◆ **EXERCISE PROMPT**
All lines from the line containing "ATOM 252 N N" up to and including the last line of the entries must be written out exactly, with no others.

◆ **INFORMATION SUPPLIED**

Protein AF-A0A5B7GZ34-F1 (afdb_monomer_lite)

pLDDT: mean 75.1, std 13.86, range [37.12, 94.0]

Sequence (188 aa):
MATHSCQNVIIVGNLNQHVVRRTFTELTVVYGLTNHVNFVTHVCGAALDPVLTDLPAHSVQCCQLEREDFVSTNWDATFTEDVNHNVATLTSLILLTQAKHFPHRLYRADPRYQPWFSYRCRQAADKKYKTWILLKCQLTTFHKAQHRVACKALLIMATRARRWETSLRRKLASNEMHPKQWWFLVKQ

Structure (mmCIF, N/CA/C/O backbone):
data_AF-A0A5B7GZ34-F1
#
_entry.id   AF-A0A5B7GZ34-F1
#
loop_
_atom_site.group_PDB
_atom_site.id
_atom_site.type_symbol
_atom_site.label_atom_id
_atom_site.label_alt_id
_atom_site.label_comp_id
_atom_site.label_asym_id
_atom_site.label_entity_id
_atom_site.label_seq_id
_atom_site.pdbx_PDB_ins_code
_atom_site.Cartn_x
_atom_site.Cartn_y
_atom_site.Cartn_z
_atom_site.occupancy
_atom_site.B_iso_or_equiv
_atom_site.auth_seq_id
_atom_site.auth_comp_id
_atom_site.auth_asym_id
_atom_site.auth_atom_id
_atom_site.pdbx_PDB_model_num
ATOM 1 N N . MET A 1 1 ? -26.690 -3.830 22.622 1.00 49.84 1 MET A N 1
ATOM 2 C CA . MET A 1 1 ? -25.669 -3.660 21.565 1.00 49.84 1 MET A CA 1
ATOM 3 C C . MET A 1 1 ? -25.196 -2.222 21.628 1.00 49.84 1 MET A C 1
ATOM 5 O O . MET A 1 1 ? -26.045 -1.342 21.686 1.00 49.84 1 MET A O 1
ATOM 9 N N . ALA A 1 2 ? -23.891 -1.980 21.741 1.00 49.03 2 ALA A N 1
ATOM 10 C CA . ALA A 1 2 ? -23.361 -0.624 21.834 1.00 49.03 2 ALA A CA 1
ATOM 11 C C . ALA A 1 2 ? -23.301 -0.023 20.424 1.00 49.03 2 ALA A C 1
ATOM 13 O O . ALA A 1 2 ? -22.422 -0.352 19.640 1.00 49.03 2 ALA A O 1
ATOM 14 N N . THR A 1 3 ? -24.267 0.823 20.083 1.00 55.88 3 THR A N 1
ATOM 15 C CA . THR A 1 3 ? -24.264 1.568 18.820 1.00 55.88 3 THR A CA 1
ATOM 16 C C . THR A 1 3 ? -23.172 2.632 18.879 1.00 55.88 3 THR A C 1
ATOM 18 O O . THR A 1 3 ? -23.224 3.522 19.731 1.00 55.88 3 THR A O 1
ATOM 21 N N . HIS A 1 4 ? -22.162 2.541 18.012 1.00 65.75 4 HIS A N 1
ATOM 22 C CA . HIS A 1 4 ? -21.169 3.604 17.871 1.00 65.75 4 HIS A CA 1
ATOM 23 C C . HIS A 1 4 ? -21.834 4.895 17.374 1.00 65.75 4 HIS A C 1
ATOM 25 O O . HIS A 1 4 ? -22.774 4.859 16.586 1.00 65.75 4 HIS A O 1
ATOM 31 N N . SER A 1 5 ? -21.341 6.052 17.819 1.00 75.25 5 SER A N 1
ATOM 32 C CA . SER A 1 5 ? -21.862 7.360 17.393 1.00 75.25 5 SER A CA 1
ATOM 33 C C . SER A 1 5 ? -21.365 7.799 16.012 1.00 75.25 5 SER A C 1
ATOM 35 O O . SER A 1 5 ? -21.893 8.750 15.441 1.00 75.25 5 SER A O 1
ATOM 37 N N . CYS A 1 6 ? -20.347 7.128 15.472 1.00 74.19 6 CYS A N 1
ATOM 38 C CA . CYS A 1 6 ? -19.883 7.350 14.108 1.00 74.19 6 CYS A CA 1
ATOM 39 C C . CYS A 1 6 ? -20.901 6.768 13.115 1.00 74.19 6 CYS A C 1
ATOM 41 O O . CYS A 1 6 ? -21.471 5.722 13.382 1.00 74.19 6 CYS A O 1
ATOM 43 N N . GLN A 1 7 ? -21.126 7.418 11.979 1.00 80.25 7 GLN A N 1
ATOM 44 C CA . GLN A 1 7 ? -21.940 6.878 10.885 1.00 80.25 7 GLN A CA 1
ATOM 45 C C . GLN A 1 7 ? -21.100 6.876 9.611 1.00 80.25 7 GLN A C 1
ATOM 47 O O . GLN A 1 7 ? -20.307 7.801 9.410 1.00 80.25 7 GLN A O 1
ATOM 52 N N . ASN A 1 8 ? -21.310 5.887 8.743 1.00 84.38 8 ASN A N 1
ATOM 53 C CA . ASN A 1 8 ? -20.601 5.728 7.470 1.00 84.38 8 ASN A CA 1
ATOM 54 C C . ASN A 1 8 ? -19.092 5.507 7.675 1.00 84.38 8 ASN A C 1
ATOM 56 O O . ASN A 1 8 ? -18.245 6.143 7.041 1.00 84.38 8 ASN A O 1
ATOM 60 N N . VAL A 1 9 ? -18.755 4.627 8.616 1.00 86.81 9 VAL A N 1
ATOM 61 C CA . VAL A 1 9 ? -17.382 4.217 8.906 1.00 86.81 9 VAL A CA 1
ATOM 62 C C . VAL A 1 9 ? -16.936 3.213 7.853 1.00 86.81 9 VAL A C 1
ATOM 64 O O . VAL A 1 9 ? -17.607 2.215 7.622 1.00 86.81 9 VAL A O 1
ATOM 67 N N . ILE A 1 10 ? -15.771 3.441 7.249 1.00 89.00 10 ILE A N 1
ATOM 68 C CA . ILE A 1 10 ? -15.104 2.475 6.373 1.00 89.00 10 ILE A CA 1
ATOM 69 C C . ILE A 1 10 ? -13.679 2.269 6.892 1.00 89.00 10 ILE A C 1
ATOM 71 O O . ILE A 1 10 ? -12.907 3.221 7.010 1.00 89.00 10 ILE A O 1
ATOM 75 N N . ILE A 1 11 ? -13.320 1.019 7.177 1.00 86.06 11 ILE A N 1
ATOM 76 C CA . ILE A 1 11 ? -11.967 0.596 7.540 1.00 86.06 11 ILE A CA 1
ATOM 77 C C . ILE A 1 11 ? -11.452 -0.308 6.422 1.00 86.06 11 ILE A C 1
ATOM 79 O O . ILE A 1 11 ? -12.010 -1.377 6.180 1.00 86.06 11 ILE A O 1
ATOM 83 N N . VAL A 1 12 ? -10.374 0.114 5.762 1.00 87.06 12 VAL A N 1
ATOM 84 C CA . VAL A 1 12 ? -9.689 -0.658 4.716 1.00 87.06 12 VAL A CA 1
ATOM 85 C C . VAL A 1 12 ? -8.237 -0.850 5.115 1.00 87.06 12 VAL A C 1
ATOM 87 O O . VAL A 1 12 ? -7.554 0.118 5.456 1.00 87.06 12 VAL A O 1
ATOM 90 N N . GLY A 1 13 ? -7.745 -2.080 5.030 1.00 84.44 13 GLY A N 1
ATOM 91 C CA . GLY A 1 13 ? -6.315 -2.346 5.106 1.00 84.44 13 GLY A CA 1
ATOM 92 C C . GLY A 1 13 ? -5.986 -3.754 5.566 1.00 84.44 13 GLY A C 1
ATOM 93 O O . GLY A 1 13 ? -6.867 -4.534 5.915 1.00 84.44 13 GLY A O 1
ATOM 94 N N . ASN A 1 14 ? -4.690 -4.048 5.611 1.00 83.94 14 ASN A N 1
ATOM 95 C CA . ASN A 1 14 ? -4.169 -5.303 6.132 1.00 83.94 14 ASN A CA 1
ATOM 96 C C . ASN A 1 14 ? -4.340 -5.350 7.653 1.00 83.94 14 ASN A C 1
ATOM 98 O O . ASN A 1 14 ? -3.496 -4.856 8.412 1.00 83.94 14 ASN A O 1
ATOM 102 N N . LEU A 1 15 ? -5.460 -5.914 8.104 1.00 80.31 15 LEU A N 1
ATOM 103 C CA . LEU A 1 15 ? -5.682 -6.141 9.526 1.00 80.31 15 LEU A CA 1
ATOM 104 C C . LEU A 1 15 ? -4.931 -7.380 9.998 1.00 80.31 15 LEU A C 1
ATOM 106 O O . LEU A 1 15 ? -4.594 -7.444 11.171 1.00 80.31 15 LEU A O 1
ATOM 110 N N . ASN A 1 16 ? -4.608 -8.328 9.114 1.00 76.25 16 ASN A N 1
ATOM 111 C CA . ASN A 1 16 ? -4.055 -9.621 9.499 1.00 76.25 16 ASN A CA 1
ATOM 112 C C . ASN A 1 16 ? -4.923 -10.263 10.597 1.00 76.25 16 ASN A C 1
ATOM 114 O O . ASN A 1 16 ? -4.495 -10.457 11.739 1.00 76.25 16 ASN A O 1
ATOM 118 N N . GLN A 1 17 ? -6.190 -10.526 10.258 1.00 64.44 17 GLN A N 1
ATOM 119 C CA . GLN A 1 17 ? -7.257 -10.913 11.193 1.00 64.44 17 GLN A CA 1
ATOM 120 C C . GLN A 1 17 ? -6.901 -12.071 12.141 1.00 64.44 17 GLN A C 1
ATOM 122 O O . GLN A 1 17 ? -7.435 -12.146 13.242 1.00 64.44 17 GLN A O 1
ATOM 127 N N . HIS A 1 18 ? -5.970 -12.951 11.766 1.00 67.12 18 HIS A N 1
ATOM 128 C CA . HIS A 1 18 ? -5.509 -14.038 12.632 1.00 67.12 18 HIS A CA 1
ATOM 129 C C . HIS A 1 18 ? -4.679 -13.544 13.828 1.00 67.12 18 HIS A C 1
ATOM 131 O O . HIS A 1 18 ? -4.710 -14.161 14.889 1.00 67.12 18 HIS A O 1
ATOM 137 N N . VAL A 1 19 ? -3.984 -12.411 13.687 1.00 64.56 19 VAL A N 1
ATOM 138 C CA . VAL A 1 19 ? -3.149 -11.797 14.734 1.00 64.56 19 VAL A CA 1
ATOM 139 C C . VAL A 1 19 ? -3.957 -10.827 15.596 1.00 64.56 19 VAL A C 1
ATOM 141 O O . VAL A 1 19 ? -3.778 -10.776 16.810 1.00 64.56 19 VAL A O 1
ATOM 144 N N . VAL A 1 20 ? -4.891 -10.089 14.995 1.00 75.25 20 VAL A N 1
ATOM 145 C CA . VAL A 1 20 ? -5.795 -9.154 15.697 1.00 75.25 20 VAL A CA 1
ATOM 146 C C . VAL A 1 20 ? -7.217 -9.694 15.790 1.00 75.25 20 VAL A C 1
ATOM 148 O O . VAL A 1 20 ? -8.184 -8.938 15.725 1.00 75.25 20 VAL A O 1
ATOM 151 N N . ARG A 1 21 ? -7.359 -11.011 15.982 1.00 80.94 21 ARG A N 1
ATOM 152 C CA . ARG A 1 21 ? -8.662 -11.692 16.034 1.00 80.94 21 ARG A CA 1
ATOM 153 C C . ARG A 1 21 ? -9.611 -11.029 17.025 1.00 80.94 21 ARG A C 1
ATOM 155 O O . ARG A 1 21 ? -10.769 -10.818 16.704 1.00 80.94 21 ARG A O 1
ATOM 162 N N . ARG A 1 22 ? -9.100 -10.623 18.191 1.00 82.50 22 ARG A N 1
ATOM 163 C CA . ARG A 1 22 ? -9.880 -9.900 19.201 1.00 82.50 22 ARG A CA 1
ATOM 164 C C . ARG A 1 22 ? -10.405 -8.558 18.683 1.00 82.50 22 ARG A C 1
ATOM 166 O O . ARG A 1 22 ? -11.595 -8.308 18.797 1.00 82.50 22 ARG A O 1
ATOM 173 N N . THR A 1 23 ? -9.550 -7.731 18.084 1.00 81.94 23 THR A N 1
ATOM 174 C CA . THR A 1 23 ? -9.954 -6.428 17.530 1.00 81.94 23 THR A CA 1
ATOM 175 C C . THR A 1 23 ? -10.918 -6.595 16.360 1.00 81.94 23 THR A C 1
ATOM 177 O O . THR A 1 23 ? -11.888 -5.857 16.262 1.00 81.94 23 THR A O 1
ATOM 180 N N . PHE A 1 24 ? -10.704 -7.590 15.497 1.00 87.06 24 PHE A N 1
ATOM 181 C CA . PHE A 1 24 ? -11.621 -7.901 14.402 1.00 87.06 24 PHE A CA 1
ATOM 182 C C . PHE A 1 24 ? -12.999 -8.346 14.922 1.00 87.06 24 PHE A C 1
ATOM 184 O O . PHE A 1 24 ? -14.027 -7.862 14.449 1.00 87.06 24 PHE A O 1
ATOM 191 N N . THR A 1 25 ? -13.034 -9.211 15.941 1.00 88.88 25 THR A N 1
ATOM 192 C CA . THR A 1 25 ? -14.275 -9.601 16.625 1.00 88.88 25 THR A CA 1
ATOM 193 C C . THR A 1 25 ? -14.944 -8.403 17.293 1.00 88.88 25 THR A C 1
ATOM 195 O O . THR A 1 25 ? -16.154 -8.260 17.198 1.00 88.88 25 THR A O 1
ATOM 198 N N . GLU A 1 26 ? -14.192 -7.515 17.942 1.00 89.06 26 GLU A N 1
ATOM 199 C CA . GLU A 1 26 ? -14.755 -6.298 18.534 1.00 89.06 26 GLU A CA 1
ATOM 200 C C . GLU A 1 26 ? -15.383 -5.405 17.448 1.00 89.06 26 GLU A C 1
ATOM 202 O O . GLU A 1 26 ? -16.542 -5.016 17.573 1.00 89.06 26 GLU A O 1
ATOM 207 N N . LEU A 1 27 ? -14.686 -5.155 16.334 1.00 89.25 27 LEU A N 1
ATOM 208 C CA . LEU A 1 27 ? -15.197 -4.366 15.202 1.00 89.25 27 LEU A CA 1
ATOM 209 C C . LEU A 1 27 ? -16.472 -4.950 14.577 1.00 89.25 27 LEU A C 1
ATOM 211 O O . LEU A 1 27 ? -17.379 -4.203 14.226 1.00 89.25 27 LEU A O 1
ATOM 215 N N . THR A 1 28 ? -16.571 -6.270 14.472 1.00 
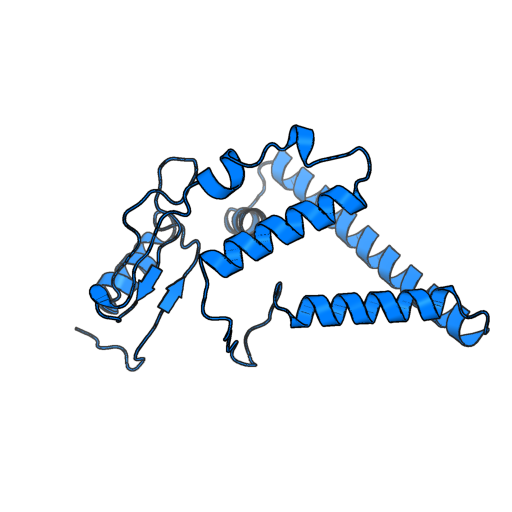90.38 28 THR A N 1
ATOM 216 C CA . THR A 1 28 ? -17.723 -6.927 13.837 1.00 90.38 28 THR A CA 1
ATOM 217 C C . THR A 1 28 ? -18.886 -7.159 14.801 1.00 90.38 28 THR A C 1
ATOM 219 O O . THR A 1 28 ? -20.033 -6.885 14.469 1.00 90.38 28 THR A O 1
ATOM 222 N N . VAL A 1 29 ? -18.610 -7.620 16.022 1.00 91.88 29 VAL A N 1
ATOM 223 C CA . VAL A 1 29 ? -19.638 -8.017 16.999 1.00 91.88 29 VAL A CA 1
ATOM 224 C C . VAL A 1 29 ? -20.071 -6.852 17.883 1.00 91.88 29 VAL A C 1
ATOM 226 O O . VAL A 1 29 ? -21.260 -6.690 18.149 1.00 91.88 29 VAL A O 1
ATOM 229 N N . VAL A 1 30 ? -19.121 -6.048 18.369 1.00 88.38 30 VAL A N 1
ATOM 230 C CA . VAL A 1 30 ? -19.421 -4.939 19.290 1.00 88.38 30 VAL A CA 1
ATOM 231 C C . VAL A 1 30 ? -19.831 -3.705 18.503 1.00 88.38 30 VAL A C 1
ATOM 233 O O . VAL A 1 30 ? -20.839 -3.087 18.833 1.00 88.38 30 VAL A O 1
ATOM 236 N N . TYR A 1 31 ? -19.067 -3.380 17.460 1.00 87.12 31 TYR A N 1
ATOM 237 C CA . TYR A 1 31 ? -19.303 -2.205 16.625 1.00 87.12 31 TYR A CA 1
ATOM 238 C C . TYR A 1 31 ? -20.193 -2.492 15.407 1.00 87.12 31 TYR A C 1
ATOM 240 O O . TYR A 1 31 ? -20.538 -1.563 14.697 1.00 87.12 31 TYR A O 1
ATOM 248 N N . GLY A 1 32 ? -20.606 -3.739 15.166 1.00 90.56 32 GLY A N 1
ATOM 249 C CA . GLY A 1 32 ? -21.576 -4.054 14.111 1.00 90.56 32 GLY A CA 1
ATOM 250 C C . GLY A 1 32 ? -21.082 -3.796 12.684 1.00 90.56 32 GLY A C 1
ATOM 251 O O . GLY A 1 32 ? -21.904 -3.683 11.777 1.00 90.56 32 GLY A O 1
ATOM 252 N N . LEU A 1 33 ? -19.767 -3.688 12.465 1.00 93.19 33 LEU A N 1
ATOM 253 C CA . LEU A 1 33 ? -19.219 -3.506 11.124 1.00 93.19 33 LEU A CA 1
ATOM 254 C C . LEU A 1 33 ? -19.274 -4.823 10.343 1.00 93.19 33 LEU A C 1
ATOM 256 O O . LEU A 1 33 ? -18.944 -5.891 10.858 1.00 93.19 33 LEU A O 1
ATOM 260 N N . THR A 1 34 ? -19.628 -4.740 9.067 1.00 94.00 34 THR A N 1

◆ **REPLY TO THE EXERCISE**
ATOM 252 N N . LEU A 1 33 ? -19.767 -3.688 12.465 1.00 93.19 33 LEU A N 1
ATOM 253 C CA . LEU A 1 33 ? -19.219 -3.506 11.124 1.00 93.19 33 LEU A CA 1
ATOM 254 C C . LEU A 1 33 ? -19.274 -4.823 10.343 1.00 93.19 33 LEU A C 1
ATOM 256 O O . LEU A 1 33 ? -18.944 -5.891 10.858 1.00 93.19 33 LEU A O 1
ATOM 260 N N . THR A 1 34 ? -19.628 -4.740 9.067 1.00 94.00 34 THR A N 1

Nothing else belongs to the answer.